窗外,暮色正以肉眼可見的速度,沉沉壓向黃浦江面。遠處,一聲悠長、喑啞、彷彿來自另一個時空的汽笛,再次撕開凝滯的空氣,嗚——
這一次,它不再像伴奏,更像一聲悠長、冰冷、宣告終結的倒計時。
佐藤直起身,將鋼筆插回筆筒。他拿起搭在椅背上的軍帽,戴正。帽檐陰影,瞬間吞噬了他大半張臉,只留下緊抿的、線條冷硬的下頜。
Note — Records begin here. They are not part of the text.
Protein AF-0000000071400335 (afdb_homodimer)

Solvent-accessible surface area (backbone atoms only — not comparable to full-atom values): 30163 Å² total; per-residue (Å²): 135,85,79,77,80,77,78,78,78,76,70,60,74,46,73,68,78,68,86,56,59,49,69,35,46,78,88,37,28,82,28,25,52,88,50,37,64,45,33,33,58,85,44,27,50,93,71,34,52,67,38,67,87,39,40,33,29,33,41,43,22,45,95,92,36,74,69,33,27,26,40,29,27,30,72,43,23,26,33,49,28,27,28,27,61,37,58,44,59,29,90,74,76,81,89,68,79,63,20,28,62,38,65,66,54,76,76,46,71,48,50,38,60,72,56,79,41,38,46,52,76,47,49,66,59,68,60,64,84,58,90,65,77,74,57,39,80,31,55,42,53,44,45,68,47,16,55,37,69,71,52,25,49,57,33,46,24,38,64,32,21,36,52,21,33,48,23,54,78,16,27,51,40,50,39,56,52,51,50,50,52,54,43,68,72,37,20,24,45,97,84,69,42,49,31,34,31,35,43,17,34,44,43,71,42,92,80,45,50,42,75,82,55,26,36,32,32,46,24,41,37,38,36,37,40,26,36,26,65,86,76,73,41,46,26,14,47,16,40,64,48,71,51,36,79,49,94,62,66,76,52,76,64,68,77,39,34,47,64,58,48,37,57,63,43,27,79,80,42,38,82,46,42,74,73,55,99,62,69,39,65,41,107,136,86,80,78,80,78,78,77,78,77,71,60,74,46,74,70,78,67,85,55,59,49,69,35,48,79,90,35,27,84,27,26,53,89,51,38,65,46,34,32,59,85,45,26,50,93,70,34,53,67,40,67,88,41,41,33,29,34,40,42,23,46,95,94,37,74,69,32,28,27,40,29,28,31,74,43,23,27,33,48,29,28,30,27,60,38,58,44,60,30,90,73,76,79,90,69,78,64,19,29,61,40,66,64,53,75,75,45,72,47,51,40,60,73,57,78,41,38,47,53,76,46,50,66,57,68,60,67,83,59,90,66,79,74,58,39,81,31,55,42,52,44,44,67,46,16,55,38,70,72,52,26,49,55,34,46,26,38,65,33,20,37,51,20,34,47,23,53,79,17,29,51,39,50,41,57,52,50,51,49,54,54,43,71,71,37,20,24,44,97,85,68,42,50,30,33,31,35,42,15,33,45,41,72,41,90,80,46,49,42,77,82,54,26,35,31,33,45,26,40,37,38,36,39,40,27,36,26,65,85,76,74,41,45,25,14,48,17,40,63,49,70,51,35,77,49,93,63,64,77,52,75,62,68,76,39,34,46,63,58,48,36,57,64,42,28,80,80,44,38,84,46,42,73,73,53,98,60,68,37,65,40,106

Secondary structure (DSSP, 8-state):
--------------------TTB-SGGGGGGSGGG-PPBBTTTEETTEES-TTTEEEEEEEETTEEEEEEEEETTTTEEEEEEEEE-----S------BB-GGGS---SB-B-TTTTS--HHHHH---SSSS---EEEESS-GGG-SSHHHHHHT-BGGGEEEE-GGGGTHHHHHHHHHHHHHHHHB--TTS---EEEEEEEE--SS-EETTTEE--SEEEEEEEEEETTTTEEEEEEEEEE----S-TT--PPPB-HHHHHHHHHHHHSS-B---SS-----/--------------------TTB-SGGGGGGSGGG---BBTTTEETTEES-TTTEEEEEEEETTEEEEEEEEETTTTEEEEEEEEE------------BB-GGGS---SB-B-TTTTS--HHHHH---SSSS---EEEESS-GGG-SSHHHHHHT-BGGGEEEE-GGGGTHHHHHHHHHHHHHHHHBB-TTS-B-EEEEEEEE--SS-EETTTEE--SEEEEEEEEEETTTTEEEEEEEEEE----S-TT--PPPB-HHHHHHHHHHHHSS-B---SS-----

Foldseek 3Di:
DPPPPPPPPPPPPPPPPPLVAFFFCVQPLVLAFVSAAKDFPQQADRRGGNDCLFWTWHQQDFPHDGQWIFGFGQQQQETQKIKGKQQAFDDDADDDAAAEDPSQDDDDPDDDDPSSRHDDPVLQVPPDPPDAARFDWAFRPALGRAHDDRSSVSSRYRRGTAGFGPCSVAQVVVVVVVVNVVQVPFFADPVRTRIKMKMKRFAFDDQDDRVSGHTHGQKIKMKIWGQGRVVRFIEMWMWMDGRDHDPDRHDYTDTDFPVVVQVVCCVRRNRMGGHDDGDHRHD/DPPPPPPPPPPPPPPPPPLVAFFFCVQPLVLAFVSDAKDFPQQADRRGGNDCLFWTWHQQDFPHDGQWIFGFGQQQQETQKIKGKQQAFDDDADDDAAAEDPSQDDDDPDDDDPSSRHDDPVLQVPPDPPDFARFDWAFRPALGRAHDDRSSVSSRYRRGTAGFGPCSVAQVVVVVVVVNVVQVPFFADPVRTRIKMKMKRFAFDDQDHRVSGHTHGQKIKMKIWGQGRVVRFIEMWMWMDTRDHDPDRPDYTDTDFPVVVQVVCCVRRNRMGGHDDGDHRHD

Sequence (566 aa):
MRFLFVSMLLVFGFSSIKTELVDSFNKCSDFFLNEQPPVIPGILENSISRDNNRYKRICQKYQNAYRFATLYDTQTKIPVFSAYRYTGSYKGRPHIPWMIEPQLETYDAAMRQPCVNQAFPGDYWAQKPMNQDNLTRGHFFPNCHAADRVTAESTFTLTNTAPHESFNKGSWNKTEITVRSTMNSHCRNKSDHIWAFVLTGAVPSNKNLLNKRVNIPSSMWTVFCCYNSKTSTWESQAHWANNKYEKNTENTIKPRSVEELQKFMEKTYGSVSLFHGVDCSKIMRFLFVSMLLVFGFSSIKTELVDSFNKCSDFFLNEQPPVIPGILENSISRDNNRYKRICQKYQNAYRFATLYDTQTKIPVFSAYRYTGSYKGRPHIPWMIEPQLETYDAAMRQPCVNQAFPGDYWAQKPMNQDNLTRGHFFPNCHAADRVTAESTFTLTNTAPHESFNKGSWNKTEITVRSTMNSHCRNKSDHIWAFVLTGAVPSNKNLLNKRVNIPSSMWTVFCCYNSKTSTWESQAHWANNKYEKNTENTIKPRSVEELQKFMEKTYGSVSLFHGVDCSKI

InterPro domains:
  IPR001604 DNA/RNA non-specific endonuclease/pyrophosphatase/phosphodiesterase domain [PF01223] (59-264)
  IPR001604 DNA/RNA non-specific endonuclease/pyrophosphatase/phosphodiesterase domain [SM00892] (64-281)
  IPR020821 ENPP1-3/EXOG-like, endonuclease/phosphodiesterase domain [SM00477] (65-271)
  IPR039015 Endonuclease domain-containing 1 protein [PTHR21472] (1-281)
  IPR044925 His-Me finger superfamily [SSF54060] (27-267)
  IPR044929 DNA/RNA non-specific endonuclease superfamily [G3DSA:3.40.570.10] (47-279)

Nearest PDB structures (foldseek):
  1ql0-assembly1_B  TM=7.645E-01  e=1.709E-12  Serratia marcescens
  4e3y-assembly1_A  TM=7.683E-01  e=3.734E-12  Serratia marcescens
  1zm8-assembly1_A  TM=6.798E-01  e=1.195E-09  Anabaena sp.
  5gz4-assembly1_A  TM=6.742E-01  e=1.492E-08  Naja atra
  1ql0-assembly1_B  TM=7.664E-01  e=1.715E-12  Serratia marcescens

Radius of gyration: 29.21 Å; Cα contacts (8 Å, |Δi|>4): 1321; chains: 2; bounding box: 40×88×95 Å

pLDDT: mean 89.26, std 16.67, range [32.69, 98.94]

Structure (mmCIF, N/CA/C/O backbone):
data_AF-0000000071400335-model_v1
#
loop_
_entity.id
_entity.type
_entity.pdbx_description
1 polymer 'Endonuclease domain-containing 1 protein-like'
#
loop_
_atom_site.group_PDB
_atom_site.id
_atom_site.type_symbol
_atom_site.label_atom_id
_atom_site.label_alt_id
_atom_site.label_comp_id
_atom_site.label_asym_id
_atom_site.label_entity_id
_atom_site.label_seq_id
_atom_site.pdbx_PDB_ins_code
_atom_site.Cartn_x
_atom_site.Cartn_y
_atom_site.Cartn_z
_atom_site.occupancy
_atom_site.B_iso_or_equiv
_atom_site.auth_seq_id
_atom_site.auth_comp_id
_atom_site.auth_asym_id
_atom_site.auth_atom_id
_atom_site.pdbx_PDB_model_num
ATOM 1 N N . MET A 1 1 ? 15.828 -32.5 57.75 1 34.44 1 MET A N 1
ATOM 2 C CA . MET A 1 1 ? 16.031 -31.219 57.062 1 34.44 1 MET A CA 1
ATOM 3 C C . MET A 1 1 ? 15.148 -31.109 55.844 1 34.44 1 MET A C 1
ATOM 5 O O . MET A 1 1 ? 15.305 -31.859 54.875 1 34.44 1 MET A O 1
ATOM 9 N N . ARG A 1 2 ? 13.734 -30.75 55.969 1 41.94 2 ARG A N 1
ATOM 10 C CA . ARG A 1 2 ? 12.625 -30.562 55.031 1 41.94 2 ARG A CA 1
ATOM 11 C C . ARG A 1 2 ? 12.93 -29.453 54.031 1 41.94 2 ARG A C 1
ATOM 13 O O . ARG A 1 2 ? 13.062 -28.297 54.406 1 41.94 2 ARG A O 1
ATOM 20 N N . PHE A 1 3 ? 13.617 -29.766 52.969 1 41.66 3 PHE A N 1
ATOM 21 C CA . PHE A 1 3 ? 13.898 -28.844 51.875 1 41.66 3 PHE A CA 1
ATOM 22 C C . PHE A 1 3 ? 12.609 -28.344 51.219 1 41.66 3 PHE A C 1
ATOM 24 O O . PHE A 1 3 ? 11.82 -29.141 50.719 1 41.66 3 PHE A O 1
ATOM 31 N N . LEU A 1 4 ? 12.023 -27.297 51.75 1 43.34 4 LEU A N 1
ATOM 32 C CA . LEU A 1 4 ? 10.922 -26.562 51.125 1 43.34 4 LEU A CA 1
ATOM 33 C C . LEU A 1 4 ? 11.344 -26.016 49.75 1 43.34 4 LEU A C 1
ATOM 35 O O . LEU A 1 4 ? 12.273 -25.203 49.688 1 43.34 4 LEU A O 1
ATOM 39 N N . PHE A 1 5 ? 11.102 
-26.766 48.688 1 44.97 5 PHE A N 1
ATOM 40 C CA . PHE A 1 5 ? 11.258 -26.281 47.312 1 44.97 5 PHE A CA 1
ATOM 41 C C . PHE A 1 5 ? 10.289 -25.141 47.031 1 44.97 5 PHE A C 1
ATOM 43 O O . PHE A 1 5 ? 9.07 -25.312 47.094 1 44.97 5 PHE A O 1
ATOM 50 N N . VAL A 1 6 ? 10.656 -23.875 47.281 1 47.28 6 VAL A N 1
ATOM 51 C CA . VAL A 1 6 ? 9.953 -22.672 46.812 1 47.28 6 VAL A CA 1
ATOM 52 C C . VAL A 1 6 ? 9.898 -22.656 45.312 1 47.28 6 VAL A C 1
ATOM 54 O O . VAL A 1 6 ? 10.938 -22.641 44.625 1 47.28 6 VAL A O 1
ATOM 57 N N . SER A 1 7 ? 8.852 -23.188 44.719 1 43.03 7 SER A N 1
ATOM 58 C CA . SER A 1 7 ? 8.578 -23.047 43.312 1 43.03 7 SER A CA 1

“走吧。”他聲音平淡,聽不出絲毫情緒,“去日暉港。看看我們的‘太陽石’,到底有多燙手。”
他率先走向門口,軍靴踩在水泥地上,發出清晰、穩定、如同心跳般的“咔、咔”聲。
身後,年輕人和工裝褲男人一前一後跟上。年輕人經過那盞慘白的燈泡時,腳步微頓,側頭看了它一眼。燈泡鎢絲微微震顫,昏黃的光暈在他漆黑的瞳孔裏,扭曲、拉長,最終碎成一片細小、跳躍、轉瞬即逝的星火。
那星火熄滅的剎那,門被推開。
門外,是滬市入夜前最後一線灰白的天光,正被濃稠得化不開的黑暗,一寸寸,蠶食殆盡。